This study considered the experimental parameters (Nano-graphene oxide reinforced polycarbonate, GFRP) under low-velocity impact load and vibration analysis. The effect of nano-graphene oxide (NGO) on a polycarbonate-based composite was studied. Two test procedures were adopted to obtain experimental results, vibration analysis. The mechanical tests were performed on damaged and non-damaged specimens to determine the damaging effect on the composite specimens. After the test was carried out, the effect of NGO was measured and damping factors were ascertained experimentally. 0. 2 wt% NGO was determined as the optimum amount that best affected the Vibration Analysis. The experiments revealed that the composite's damping properties were increased by adding the nanoparticles to 0.25 wt% and decreased slightly for the specimens with the highest nanoparticles content.
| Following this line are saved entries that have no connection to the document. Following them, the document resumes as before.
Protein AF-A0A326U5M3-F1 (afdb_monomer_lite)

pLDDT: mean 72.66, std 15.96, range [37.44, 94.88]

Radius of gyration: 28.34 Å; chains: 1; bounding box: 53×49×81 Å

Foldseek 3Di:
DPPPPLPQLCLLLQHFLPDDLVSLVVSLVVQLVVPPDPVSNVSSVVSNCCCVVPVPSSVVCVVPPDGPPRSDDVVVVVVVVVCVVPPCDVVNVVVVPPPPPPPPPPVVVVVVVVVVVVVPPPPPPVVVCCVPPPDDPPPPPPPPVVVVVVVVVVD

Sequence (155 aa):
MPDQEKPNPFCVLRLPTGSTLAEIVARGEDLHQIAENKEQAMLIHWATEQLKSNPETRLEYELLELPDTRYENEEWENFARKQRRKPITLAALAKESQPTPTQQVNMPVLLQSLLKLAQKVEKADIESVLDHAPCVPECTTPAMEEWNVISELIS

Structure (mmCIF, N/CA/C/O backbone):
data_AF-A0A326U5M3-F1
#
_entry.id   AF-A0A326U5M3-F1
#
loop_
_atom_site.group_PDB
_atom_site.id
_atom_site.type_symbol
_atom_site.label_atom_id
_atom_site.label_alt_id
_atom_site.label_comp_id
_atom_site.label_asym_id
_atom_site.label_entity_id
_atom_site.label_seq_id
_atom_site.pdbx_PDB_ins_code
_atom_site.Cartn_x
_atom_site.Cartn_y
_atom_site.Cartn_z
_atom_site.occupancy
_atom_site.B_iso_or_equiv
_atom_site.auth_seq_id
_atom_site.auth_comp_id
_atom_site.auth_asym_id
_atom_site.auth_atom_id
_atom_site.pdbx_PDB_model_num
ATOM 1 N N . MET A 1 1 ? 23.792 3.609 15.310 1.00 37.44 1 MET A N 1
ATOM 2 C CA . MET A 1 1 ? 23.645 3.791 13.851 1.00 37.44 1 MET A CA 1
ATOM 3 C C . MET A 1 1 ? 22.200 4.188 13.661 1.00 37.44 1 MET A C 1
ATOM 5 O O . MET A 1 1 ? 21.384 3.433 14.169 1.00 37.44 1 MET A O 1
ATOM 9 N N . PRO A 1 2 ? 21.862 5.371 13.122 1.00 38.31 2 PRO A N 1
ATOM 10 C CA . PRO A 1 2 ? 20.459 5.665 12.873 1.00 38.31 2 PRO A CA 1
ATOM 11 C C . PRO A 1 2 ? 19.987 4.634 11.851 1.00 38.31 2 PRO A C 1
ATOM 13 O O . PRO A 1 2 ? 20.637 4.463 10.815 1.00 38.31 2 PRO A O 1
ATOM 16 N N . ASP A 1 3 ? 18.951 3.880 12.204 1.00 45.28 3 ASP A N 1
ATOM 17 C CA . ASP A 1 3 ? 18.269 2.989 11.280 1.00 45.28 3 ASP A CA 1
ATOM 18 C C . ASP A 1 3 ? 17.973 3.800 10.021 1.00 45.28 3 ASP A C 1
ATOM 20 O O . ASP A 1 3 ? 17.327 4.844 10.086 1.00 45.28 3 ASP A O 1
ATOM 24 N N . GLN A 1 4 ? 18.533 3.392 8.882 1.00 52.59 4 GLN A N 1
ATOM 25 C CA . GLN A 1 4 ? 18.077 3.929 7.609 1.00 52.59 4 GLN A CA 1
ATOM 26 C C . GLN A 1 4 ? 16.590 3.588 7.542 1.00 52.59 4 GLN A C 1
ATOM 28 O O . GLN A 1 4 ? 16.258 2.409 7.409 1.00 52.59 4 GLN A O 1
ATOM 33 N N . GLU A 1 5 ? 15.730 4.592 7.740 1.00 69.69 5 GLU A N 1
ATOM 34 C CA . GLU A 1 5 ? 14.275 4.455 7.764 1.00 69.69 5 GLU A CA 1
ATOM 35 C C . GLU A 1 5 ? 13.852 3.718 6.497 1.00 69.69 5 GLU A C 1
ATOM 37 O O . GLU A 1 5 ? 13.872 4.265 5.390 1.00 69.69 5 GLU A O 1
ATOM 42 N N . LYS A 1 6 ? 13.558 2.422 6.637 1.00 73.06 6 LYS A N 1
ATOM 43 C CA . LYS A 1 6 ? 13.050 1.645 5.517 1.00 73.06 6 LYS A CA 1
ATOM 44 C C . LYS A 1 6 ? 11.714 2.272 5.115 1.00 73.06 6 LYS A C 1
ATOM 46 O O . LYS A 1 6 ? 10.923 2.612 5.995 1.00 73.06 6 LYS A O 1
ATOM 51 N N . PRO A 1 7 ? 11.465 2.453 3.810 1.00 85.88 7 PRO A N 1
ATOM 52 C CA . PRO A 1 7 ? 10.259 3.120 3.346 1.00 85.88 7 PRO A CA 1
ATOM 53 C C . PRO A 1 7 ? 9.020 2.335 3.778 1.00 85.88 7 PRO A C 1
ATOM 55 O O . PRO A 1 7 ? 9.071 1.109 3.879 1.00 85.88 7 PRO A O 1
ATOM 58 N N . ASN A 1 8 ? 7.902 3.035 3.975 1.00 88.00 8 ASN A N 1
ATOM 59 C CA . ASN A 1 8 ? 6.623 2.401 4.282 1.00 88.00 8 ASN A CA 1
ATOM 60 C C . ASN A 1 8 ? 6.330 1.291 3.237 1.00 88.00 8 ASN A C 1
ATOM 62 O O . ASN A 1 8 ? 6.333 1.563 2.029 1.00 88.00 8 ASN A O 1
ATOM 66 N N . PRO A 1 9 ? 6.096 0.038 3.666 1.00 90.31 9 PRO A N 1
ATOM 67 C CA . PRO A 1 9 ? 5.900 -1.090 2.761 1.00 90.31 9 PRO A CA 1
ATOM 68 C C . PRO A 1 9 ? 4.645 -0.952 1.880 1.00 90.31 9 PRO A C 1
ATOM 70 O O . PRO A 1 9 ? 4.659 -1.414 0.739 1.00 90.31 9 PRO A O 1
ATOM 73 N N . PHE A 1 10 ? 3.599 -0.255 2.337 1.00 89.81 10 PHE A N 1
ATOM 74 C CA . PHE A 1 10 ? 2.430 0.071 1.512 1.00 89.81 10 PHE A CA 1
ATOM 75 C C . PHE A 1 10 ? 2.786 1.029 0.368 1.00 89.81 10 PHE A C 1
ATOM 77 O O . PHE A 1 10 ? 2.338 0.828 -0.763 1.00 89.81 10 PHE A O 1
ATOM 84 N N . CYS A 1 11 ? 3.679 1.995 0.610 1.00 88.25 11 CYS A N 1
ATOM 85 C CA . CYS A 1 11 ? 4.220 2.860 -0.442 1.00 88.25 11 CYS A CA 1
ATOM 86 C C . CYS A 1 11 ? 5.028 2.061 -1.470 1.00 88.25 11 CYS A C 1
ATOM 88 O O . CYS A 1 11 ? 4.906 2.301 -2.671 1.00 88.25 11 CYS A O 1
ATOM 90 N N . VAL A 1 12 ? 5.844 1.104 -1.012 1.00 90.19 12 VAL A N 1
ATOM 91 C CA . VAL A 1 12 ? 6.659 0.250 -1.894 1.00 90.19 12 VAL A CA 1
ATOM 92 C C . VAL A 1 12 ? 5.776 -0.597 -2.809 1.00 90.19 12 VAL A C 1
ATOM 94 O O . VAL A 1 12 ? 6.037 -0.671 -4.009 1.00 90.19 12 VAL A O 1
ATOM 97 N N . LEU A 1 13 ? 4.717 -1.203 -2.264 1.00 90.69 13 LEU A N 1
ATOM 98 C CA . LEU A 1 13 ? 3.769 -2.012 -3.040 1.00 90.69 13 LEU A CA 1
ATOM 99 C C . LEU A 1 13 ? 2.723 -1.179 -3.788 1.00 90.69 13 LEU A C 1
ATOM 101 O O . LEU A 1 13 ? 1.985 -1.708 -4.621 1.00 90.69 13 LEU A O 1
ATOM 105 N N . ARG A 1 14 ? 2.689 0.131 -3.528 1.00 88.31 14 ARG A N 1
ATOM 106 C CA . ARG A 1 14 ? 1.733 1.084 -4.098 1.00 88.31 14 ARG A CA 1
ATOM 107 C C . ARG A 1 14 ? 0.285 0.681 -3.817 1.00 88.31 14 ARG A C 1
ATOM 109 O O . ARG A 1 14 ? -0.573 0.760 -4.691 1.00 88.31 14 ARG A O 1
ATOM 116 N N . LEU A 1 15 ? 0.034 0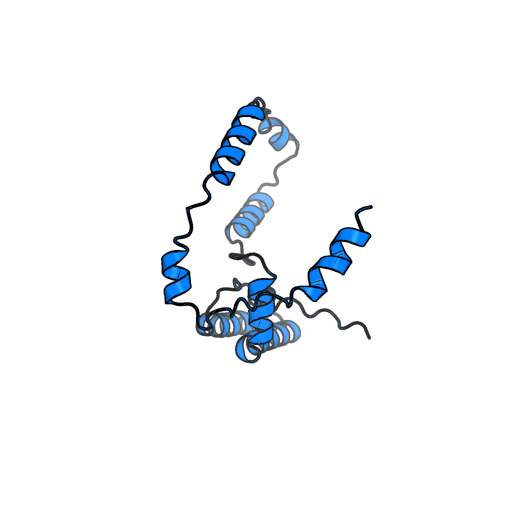.231 -2.593 1.00 88.50 15 LEU A N 1
ATOM 117 C CA . LEU A 1 15 ? -1.260 -0.251 -2.125 1.00 88.50 15 LEU A CA 1
ATOM 118 C C . LEU A 1 15 ? -1.780 0.625 -0.984 1.00 88.50 15 LEU A C 1
ATOM 120 O O . LEU A 1 15 ? -0.975 1.079 -0.174 1.00 88.50 15 LEU A O 1
ATOM 124 N N . PRO A 1 16 ? -3.101 0.843 -0.871 1.00 87.12 16 PRO A N 1
ATOM 125 C CA . PRO A 1 16 ? -3.673 1.472 0.312 1.00 87.12 16 PRO A CA 1
ATOM 126 C C . PRO A 1 16 ? -3.514 0.569 1.543 1.00 87.12 16 PRO A C 1
ATOM 128 O O . PRO A 1 16 ? -3.466 -0.660 1.424 1.00 87.12 16 PRO A O 1
ATOM 131 N N . THR A 1 17 ? -3.501 1.169 2.733 1.00 87.19 17 THR A N 1
ATOM 132 C CA . THR A 1 17 ? -3.337 0.452 4.011 1.00 87.19 17 THR A CA 1
ATOM 133 C C . THR A 1 17 ? -4.442 -0.575 4.281 1.00 87.19 17 THR A C 1
ATOM 135 O O . THR A 1 17 ? -4.182 -1.621 4.863 1.00 87.19 17 THR A O 1
ATOM 138 N N . GLY A 1 18 ? -5.650 -0.354 3.749 1.00 84.44 18 GLY A N 1
ATOM 139 C CA . GLY A 1 18 ? -6.775 -1.295 3.834 1.00 84.44 18 GLY A CA 1
ATOM 140 C C . GLY A 1 18 ? -6.698 -2.528 2.918 1.00 84.44 18 GLY A C 1
ATOM 141 O O . GLY A 1 18 ? -7.656 -3.298 2.875 1.00 84.44 18 GLY A O 1
ATOM 142 N N . SER A 1 19 ? -5.607 -2.729 2.168 1.00 88.31 19 SER A N 1
ATOM 143 C CA . SER A 1 19 ? -5.501 -3.835 1.202 1.00 88.31 19 SER A CA 1
ATOM 144 C C . SER A 1 19 ? -5.482 -5.206 1.877 1.00 88.31 19 SER A C 1
ATOM 146 O O . SER A 1 19 ? -4.827 -5.430 2.900 1.00 88.31 19 SER A O 1
ATOM 148 N N . THR A 1 20 ? -6.167 -6.174 1.280 1.00 91.31 20 THR A N 1
ATOM 149 C CA . THR A 1 20 ? -6.200 -7.555 1.769 1.00 91.31 20 THR A CA 1
ATOM 150 C C . THR A 1 20 ? -4.856 -8.258 1.567 1.00 91.31 20 THR A C 1
ATOM 152 O O . THR A 1 20 ? -4.033 -7.871 0.739 1.00 91.31 20 THR A O 1
ATOM 155 N N . LEU A 1 21 ? -4.624 -9.348 2.303 1.00 92.06 21 LEU A N 1
ATOM 156 C CA . LEU A 1 21 ? -3.401 -10.143 2.145 1.00 92.06 21 LEU A CA 1
ATOM 157 C C . LEU A 1 21 ? -3.261 -10.722 0.726 1.00 92.06 21 LEU A C 1
ATOM 159 O O . LEU A 1 21 ? -2.154 -10.790 0.201 1.00 92.06 21 LEU A O 1
ATOM 163 N N . ALA A 1 22 ? -4.376 -11.091 0.088 1.00 92.62 22 ALA A N 1
ATOM 164 C CA . ALA A 1 22 ? -4.375 -11.578 -1.290 1.00 92.62 22 ALA A CA 1
ATOM 165 C C . ALA A 1 22 ? -3.928 -10.491 -2.283 1.00 92.62 22 ALA A C 1
ATOM 167 O O . ALA A 1 22 ? -3.102 -10.765 -3.150 1.00 92.62 22 ALA A O 1
ATOM 168 N N . GLU A 1 23 ? -4.416 -9.258 -2.122 1.00 92.06 23 GLU A N 1
ATOM 169 C CA . GLU A 1 23 ? -4.006 -8.109 -2.942 1.00 92.06 23 GLU A CA 1
ATOM 170 C C . GLU A 1 23 ? -2.527 -7.767 -2.738 1.00 92.06 23 GLU A C 1
ATOM 172 O O . GLU A 1 23 ? -1.822 -7.505 -3.708 1.00 92.06 23 GLU A O 1
ATOM 177 N N . ILE A 1 24 ? -2.038 -7.833 -1.496 1.00 92.94 24 ILE A N 1
ATOM 178 C CA . ILE A 1 24 ? -0.625 -7.609 -1.156 1.00 92.94 24 ILE A CA 1
ATOM 179 C C . ILE A 1 24 ? 0.281 -8.620 -1.864 1.00 92.94 24 ILE A C 1
ATOM 181 O O . ILE A 1 24 ? 1.281 -8.229 -2.463 1.00 92.94 24 ILE A O 1
ATOM 185 N N . VAL A 1 25 ? -0.070 -9.909 -1.824 1.00 94.62 25 VAL A N 1
ATOM 186 C CA . VAL A 1 25 ? 0.717 -10.967 -2.475 1.00 94.62 25 VAL A CA 1
ATOM 187 C C . VAL A 1 25 ? 0.681 -10.814 -3.993 1.00 94.62 25 VAL A C 1
ATOM 189 O O . VAL A 1 25 ? 1.740 -10.770 -4.614 1.00 94.62 25 VAL A O 1
ATOM 192 N N . ALA A 1 26 ? -0.510 -10.662 -4.581 1.00 92.38 26 ALA A N 1
ATOM 193 C CA . ALA A 1 26 ? -0.661 -10.501 -6.026 1.00 92.38 26 ALA A CA 1
ATOM 194 C C . ALA A 1 26 ? 0.123 -9.285 -6.540 1.00 92.38 26 ALA A C 1
ATOM 196 O O . ALA A 1 26 ? 0.887 -9.381 -7.498 1.00 92.38 26 ALA A O 1
ATOM 197 N N . ARG A 1 27 ? 0.020 -8.148 -5.843 1.00 92.88 27 ARG A N 1
ATOM 198 C CA . ARG A 1 27 ? 0.743 -6.934 -6.217 1.00 92.88 27 ARG A CA 1
ATOM 199 C C . ARG A 1 27 ? 2.253 -7.062 -6.030 1.00 92.88 27 ARG A C 1
ATOM 201 O O . ARG A 1 27 ? 3.010 -6.530 -6.839 1.00 92.88 27 ARG A O 1
ATOM 208 N N . GLY A 1 28 ? 2.696 -7.749 -4.979 1.00 93.12 28 GLY A N 1
ATOM 209 C CA . GLY A 1 28 ? 4.106 -8.062 -4.766 1.00 93.12 28 GLY A CA 1
ATOM 210 C C . GLY A 1 28 ? 4.684 -8.888 -5.916 1.00 93.12 28 GLY A C 1
ATOM 211 O O . GLY A 1 28 ? 5.762 -8.567 -6.413 1.00 93.12 28 GLY A O 1
ATOM 212 N N . GLU A 1 29 ? 3.949 -9.896 -6.388 1.00 93.31 29 GLU A N 1
ATOM 213 C CA . GLU A 1 29 ? 4.329 -10.706 -7.551 1.00 93.31 29 GLU A CA 1
ATOM 214 C C . GLU A 1 29 ? 4.374 -9.876 -8.840 1.00 93.31 29 GLU A C 1
ATOM 216 O O . GLU A 1 29 ? 5.384 -9.920 -9.549 1.00 93.31 29 GLU A O 1
ATOM 221 N N . ASP A 1 30 ? 3.340 -9.071 -9.107 1.00 92.62 30 ASP A N 1
ATOM 222 C CA . ASP A 1 30 ? 3.274 -8.186 -10.277 1.00 92.62 30 ASP A CA 1
ATOM 223 C C . ASP A 1 30 ? 4.474 -7.232 -10.327 1.00 92.62 30 ASP A C 1
ATOM 225 O O . ASP A 1 30 ? 5.168 -7.133 -11.342 1.00 92.62 30 ASP A O 1
ATOM 229 N N . LEU A 1 31 ? 4.754 -6.545 -9.214 1.00 91.50 31 LEU A N 1
ATOM 230 C CA . LEU A 1 31 ? 5.855 -5.588 -9.121 1.00 91.50 31 LEU A CA 1
ATOM 231 C C . LEU A 1 31 ? 7.220 -6.273 -9.205 1.00 91.50 31 LEU A C 1
ATOM 233 O O . LEU A 1 31 ? 8.145 -5.728 -9.807 1.00 91.50 31 LEU A O 1
ATOM 237 N N . HIS A 1 32 ? 7.361 -7.465 -8.623 1.00 92.19 32 HIS A N 1
ATOM 238 C CA . HIS A 1 32 ? 8.608 -8.218 -8.676 1.00 92.19 32 HIS A CA 1
ATOM 239 C C . HIS A 1 32 ? 8.937 -8.668 -10.108 1.00 92.19 32 HIS A C 1
ATOM 241 O O . HIS A 1 32 ? 10.105 -8.655 -10.496 1.00 92.19 32 HIS A O 1
ATOM 247 N N . GLN A 1 33 ? 7.933 -9.029 -10.917 1.00 92.00 33 GLN A N 1
ATOM 248 C CA . GLN A 1 33 ? 8.130 -9.407 -12.323 1.00 92.00 33 GLN A CA 1
ATOM 249 C C . GLN A 1 33 ? 8.625 -8.249 -13.198 1.00 92.00 33 GLN A C 1
ATOM 251 O O . GLN A 1 33 ? 9.371 -8.482 -14.149 1.00 92.00 33 GLN A O 1
ATOM 256 N N . ILE A 1 34 ? 8.234 -7.012 -12.878 1.00 92.19 34 ILE A N 1
ATOM 257 C CA . ILE A 1 34 ? 8.611 -5.808 -13.636 1.00 92.19 34 ILE A CA 1
ATOM 258 C C . ILE A 1 34 ? 9.766 -5.018 -13.001 1.00 92.19 34 ILE A C 1
ATOM 260 O O . ILE A 1 34 ? 10.055 -3.905 -13.439 1.00 92.19 34 ILE A O 1
ATOM 264 N N . ALA A 1 35 ? 10.417 -5.557 -11.965 1.00 92.88 35 ALA A N 1
ATOM 265 C CA . ALA A 1 35 ? 11.506 -4.879 -11.272 1.00 92.88 35 ALA A CA 1
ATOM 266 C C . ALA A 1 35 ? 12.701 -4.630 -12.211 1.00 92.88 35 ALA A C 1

Cyclic sinus loading was applied at a frequency of 3.5 Hz. This paper study the frequency effect of 3.5khz frequency damage on mechanical results. Found that high frequency will worthlessly affect the fatigue life in NGO/polycarbonate composite. In 3.5 Hz frequency, it was chosen to decrease the heat by frequency. Transmission electron microscopy (TEM) micrographs were used to investigate the distribution of NGO on the polycarbonate matrix and revealed a homogeneous mixture of nano-composites and strong bonding between NGO and the polycarbonate which increased the damping properties and decreased vibration. Finally, experimental modal analysis was conducted after the high-velocity impact damage process to investigate the defect on the NGO polycarbonate composites.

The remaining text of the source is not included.